Today at AWS re:Invent 2024 in Las Vegas, London-based startup PhysicsX is launching the first large geometry model for aerospace engineering called LGM-Aero and a publicly accessible reference application called Ai.rplane to showcase its power in designing aerostructures. Ai.rplane allows engineers to generate innovative aircraft designs in an “infinitely wide” design space and instantaneously assess the designed aircraft’s potential performance.

“In the same way that large language models understand text, Ai.rplane has a vast knowledge of the shapes and structures that are important to aerospace engineering,” said Jacomo Corbo, Co-founder and CEO of PhysicsX. “The technology can optimize across multiple types of physics in seconds, many orders of magnitude faster than numerical simulation—and at the same level of accuracy. We’re excited about what LGM-Aero brings as capabilities to our customers while recognizing that it is also an important stepping stone towards developing physics foundation models.”

In one operation, the technology creates novel designs; predicts lift, drag, stability, structural stress, and other attributes for each shape; and then optimizes the design according to the user’s preferences. This workflow reduces development time from months to hours when used in industrial applications.
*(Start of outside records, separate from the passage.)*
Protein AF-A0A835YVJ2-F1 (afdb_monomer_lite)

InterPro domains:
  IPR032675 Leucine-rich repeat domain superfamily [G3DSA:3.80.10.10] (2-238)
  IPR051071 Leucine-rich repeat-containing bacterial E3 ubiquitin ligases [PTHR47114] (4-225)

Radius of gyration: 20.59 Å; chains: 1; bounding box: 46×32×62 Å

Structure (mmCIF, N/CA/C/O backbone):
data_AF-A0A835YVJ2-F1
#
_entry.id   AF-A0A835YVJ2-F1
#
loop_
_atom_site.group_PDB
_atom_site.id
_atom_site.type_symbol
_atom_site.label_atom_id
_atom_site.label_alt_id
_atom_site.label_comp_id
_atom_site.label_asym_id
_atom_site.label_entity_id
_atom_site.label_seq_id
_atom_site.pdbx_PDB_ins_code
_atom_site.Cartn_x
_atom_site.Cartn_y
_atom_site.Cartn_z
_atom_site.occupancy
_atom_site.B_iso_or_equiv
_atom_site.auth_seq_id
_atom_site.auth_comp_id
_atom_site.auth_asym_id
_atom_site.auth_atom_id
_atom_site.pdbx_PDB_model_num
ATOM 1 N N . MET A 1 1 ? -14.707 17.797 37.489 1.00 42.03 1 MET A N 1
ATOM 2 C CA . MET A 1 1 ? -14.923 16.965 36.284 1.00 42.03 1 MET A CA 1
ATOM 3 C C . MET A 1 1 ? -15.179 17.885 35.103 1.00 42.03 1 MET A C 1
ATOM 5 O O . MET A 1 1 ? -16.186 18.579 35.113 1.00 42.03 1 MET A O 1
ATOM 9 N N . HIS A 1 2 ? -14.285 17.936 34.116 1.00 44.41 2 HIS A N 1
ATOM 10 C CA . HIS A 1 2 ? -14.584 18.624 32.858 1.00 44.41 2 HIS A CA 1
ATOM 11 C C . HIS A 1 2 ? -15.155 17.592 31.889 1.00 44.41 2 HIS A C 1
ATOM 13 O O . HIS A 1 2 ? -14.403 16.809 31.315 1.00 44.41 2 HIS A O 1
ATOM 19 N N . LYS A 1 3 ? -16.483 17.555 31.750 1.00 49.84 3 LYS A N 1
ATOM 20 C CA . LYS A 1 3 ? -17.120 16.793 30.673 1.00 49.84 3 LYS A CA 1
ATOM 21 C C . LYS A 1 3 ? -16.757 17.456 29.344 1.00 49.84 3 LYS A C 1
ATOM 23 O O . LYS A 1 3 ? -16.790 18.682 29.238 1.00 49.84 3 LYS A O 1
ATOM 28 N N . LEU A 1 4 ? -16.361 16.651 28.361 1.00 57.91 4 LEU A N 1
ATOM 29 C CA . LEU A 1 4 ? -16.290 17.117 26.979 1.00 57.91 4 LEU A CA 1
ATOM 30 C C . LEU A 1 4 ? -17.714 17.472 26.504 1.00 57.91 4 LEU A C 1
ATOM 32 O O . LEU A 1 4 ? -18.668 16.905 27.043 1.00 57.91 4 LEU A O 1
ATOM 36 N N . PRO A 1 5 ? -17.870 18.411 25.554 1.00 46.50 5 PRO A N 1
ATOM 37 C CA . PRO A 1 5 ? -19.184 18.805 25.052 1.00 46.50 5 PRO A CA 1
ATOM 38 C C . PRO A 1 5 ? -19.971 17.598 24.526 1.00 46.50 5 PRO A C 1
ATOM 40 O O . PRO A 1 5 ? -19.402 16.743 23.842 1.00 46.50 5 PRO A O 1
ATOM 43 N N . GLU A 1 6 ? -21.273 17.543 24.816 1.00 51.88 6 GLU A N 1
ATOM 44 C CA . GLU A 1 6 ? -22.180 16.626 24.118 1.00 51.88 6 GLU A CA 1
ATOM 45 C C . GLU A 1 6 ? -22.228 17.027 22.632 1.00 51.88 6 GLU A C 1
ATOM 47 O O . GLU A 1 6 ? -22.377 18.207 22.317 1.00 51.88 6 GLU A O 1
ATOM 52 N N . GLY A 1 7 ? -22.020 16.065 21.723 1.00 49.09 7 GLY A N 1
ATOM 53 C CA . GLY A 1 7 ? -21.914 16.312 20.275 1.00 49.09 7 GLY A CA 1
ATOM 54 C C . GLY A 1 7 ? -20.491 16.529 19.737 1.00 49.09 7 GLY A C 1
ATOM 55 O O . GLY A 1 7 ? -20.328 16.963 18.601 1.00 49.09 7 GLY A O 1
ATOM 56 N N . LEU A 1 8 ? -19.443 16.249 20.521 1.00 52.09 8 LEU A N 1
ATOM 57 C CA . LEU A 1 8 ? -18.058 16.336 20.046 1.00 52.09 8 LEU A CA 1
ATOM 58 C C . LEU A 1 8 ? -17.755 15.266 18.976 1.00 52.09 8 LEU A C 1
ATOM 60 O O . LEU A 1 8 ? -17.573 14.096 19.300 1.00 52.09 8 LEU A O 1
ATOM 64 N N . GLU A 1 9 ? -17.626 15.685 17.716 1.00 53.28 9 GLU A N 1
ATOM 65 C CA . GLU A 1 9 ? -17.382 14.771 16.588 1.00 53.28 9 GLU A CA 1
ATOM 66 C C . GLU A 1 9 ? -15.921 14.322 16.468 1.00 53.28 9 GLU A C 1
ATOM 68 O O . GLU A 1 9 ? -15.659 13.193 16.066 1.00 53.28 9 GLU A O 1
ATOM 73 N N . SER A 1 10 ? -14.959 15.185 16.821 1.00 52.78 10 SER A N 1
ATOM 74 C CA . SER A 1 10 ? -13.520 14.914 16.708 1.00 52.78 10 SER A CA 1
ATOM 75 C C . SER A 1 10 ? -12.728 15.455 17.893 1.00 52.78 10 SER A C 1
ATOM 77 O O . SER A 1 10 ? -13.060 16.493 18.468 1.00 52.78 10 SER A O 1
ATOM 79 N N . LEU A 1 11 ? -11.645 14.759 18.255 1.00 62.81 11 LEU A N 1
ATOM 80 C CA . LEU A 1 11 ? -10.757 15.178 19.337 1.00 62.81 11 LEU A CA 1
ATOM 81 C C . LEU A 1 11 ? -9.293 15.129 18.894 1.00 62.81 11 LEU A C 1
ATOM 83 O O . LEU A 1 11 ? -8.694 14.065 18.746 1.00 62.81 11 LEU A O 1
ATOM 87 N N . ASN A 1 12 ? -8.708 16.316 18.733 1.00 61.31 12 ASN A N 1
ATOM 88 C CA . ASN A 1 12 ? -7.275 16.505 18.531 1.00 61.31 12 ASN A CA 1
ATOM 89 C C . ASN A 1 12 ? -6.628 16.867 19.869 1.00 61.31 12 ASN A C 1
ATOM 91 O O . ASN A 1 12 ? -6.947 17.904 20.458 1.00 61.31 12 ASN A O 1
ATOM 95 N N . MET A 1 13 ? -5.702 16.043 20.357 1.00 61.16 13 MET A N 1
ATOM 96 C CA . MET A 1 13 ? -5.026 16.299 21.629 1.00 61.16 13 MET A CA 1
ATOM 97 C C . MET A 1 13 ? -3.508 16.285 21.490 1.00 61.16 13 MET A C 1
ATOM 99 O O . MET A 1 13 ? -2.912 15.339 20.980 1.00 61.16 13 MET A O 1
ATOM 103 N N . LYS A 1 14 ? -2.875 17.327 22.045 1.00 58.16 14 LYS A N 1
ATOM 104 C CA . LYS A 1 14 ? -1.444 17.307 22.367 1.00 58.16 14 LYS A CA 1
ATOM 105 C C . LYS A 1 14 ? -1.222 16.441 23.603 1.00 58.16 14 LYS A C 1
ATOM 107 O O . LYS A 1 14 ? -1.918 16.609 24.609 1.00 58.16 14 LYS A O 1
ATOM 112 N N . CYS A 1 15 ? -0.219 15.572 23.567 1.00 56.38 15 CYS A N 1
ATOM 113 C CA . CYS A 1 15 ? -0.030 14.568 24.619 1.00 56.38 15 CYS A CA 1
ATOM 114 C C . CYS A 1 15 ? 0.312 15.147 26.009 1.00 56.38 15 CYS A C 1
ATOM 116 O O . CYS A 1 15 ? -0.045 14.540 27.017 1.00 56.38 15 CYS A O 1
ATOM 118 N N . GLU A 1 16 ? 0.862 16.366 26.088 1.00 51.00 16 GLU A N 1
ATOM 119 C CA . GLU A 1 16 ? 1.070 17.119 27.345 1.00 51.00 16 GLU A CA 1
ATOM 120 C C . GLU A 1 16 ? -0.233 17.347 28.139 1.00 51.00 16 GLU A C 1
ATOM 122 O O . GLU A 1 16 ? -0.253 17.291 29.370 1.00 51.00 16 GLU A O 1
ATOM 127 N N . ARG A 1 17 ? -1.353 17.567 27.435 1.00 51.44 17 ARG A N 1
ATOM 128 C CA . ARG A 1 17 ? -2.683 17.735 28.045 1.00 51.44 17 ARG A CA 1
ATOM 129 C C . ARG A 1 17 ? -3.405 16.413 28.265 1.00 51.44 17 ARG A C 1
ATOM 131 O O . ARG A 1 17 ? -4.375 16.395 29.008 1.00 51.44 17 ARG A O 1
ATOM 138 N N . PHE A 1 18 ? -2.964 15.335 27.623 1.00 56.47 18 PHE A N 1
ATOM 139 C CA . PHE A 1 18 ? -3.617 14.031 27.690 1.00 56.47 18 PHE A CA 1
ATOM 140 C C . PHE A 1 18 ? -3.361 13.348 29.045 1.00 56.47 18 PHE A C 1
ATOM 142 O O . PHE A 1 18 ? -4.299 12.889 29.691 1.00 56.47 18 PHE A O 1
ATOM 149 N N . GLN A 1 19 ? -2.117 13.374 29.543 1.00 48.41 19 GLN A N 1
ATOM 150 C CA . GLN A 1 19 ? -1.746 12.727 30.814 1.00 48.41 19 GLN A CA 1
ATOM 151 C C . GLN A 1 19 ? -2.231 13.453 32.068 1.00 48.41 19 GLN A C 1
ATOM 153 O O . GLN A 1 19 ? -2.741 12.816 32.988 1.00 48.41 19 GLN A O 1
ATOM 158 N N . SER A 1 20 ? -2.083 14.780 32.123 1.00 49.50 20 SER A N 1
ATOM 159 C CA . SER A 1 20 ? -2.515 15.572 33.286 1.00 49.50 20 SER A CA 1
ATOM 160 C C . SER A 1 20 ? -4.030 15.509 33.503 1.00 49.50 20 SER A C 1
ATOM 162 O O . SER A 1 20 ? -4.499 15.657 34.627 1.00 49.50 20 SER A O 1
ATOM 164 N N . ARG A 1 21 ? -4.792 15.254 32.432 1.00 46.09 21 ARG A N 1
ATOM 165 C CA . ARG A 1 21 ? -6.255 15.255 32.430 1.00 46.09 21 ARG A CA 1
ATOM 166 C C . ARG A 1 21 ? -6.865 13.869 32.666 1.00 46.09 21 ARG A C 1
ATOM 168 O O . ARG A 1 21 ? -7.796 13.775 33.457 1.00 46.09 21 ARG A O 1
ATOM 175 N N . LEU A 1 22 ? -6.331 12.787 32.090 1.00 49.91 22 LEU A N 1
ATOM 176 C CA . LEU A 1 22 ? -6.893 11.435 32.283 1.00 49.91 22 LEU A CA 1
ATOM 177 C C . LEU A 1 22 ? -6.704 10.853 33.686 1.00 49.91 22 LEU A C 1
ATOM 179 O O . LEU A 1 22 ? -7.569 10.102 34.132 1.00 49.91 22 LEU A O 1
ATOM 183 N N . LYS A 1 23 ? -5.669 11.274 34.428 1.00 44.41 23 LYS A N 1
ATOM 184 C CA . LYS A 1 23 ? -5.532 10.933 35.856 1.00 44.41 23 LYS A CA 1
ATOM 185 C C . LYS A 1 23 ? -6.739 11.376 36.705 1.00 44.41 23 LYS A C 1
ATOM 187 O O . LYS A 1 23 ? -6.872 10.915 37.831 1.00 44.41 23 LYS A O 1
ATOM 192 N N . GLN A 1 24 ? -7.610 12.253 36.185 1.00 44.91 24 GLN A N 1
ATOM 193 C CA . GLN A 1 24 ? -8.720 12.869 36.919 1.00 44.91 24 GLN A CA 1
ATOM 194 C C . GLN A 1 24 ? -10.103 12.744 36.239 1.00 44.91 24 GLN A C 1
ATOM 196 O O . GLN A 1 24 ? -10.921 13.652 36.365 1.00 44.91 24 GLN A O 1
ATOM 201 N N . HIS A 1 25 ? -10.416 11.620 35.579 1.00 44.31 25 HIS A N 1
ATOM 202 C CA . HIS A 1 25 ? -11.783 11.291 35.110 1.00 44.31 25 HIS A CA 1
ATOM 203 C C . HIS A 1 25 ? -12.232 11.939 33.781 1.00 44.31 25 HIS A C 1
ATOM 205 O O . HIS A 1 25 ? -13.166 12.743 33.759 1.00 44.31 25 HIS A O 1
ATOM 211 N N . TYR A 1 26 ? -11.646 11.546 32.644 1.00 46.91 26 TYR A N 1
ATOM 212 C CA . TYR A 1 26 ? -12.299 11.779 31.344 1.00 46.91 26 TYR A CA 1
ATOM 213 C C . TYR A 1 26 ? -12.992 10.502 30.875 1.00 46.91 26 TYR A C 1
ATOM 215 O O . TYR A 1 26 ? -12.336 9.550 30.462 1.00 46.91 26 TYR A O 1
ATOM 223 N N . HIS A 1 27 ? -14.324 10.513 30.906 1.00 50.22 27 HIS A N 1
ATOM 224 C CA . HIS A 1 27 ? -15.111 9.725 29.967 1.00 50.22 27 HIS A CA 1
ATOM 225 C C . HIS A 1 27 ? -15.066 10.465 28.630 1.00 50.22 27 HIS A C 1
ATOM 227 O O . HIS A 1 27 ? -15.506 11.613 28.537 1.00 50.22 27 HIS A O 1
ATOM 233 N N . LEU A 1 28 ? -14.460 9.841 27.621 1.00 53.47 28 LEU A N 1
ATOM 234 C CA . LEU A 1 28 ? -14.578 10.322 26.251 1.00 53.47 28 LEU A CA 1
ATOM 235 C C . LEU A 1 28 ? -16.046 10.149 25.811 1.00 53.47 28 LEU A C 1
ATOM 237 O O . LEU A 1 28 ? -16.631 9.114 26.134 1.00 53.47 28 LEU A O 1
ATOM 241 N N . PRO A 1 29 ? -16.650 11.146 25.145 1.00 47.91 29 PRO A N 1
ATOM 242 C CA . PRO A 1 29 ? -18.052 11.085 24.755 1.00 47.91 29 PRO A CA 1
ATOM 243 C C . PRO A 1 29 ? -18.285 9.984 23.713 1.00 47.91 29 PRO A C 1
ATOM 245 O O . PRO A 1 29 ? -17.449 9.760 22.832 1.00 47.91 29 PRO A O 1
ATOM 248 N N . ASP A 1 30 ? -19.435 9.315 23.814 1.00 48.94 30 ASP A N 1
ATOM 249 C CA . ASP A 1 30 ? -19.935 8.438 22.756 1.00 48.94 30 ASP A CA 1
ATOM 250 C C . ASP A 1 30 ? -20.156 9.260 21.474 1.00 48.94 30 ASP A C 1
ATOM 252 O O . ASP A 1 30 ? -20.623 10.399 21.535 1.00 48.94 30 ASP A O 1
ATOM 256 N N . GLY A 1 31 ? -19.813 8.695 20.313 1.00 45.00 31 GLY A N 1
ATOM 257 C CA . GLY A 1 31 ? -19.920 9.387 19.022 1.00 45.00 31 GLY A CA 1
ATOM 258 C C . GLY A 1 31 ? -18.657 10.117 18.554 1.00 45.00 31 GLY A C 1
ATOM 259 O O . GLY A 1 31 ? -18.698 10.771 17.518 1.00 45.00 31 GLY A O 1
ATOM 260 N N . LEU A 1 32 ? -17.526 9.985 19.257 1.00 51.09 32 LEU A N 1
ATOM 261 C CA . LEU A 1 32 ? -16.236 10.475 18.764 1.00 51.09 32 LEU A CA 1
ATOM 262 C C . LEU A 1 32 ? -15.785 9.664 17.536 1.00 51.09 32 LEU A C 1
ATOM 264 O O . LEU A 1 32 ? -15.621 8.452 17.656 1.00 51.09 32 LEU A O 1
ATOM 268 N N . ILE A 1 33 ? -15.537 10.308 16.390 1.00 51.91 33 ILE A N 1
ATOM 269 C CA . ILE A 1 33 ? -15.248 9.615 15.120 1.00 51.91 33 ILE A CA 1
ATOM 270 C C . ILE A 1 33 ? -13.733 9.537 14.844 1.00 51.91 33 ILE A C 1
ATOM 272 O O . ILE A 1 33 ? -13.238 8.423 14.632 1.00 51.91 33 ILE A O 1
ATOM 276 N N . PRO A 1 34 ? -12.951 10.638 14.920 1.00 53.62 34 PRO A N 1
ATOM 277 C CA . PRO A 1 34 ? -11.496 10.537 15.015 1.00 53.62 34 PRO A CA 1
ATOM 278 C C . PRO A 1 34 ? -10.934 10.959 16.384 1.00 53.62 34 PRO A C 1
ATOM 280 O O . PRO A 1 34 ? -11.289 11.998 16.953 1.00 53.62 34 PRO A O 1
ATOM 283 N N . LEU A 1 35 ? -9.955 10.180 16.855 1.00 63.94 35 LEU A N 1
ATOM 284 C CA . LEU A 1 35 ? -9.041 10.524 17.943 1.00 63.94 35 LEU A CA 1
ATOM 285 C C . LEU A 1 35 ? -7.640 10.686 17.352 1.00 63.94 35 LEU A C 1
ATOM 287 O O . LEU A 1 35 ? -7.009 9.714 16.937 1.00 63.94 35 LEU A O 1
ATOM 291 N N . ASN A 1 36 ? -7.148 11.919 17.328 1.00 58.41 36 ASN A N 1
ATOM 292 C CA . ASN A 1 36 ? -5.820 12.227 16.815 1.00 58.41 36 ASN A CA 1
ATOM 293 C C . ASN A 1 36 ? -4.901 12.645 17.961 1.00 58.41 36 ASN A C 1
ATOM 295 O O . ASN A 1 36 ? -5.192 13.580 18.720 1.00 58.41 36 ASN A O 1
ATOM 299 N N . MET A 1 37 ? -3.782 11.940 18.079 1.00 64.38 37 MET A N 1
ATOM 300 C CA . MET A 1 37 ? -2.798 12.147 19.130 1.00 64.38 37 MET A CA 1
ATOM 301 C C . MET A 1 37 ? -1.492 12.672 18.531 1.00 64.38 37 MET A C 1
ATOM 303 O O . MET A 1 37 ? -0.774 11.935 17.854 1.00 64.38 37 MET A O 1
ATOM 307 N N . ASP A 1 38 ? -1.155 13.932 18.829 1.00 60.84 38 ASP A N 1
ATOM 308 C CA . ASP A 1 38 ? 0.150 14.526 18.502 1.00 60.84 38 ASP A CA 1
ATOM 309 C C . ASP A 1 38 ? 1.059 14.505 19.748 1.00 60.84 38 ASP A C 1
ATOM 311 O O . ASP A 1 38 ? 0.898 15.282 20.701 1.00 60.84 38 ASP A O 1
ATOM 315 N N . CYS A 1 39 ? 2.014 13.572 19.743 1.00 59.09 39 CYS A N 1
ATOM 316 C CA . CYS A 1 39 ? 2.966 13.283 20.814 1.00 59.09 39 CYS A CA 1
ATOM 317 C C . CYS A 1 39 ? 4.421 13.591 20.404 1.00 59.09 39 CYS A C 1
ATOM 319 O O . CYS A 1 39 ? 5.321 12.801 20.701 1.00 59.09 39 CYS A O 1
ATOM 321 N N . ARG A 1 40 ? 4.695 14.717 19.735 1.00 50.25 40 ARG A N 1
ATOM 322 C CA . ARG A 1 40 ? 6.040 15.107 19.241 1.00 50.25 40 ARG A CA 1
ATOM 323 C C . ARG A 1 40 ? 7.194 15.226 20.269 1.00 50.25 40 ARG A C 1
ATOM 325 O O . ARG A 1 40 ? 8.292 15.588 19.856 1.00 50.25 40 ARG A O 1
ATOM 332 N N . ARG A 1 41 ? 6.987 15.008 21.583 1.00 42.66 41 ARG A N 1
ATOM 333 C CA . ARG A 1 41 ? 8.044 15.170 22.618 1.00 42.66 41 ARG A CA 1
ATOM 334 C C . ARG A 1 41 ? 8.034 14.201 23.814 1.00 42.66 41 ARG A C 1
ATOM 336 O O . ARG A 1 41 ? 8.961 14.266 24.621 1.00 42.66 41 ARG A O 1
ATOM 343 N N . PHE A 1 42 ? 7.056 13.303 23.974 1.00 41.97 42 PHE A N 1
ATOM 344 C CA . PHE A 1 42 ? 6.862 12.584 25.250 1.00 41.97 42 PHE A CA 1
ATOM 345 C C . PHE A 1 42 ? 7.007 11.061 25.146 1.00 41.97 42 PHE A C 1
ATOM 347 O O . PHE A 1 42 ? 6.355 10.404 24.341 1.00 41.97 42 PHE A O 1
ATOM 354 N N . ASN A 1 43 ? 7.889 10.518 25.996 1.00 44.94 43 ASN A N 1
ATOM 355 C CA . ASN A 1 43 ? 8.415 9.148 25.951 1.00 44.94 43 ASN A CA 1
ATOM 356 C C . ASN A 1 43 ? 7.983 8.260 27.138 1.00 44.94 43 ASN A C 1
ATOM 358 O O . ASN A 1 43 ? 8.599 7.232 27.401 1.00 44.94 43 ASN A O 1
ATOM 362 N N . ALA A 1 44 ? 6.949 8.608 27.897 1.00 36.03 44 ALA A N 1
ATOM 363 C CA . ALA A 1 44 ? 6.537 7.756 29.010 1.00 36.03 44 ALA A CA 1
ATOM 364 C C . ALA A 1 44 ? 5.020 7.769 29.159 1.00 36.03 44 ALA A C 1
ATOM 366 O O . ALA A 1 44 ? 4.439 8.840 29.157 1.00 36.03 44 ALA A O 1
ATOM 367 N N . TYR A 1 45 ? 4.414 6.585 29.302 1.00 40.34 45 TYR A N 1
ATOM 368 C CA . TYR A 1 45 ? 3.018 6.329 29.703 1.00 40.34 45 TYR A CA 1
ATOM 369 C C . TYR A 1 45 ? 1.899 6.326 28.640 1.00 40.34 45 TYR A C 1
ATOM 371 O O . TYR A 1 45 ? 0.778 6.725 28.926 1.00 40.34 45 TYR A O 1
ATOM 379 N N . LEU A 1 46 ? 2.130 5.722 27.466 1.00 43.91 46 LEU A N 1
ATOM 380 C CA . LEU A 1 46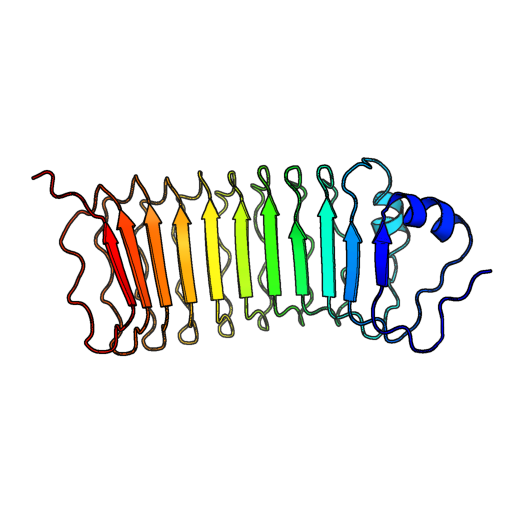 ? 1.040 4.984 26.784 1.00 43.91 46 LEU A CA 1
ATOM 381 C C . LEU A 1 46 ? 0.730 3.630 27.459 1.00 43.91 46 LEU A C 1
ATOM 383 O O . LEU A 1 46 ? -0.261 3.000 27.114 1.00 43.91 46 LEU A O 1
ATOM 387 N N . TYR A 1 47 ? 1.523 3.230 28.465 1.00 35.06 47 TYR A N 1
ATOM 388 C CA . TYR A 1 47 ? 1.234 2.115 29.378 1.00 35.06 47 TYR A CA 1
ATOM 389 C C . TYR A 1 47 ? -0.171 2.224 29.989 1.00 35.06 47 TYR A C 1
ATOM 391 O O . TYR A 1 47 ? -0.905 1.246 29.969 1.00 35.06 47 TYR A O 1
ATOM 399 N N . GLU A 1 48 ? -0.585 3.408 30.453 1.00 36.66 48 GLU A N 1
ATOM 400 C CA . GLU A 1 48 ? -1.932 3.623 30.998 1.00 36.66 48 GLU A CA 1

“This is a first step in transforming the way engineering is practiced in Advanced Industries,” added Robin Tuluie, Co-founder and Chairman of PhysicsX. “Over time, we will bring new capabilities to LGM-Aero and to Ai.rplane, allowing users to select powertrains, add controls, and further content to reach mature designs in days rather than months or years.”

LGM-Aero was developed and provisioned on AWS and trained on over 25 million meshes, representing over 10 billion vertices and tens of thousands of CFD (computational fluid dynamics) and FEA (finite element analysis) simulations generated with Siemens Digital Industries Xcelerator tools. The fully trained model generalizes to a broad set of aeroelastic applications and infers aero performance, flight stability, and structural stress for a large class of flying shapes as a zero-shot model.

“This technology will accelerate the transformation of engineering in advanced industries for AWS customers, enabling them to bring their products to the market faster while increasing product performance,” said Ozgur Tohumcu, General Manager of Automotive and Manufacturing at AWS.

LGM-Aero was developed using an extensive set of simulation technologies from Siemens to automate and scale the generation of high-quality training data, as well as AWS Batch and Amazon EC2 to scale compute during training. It is available on the PhysicsX AI engineering enterprise platform.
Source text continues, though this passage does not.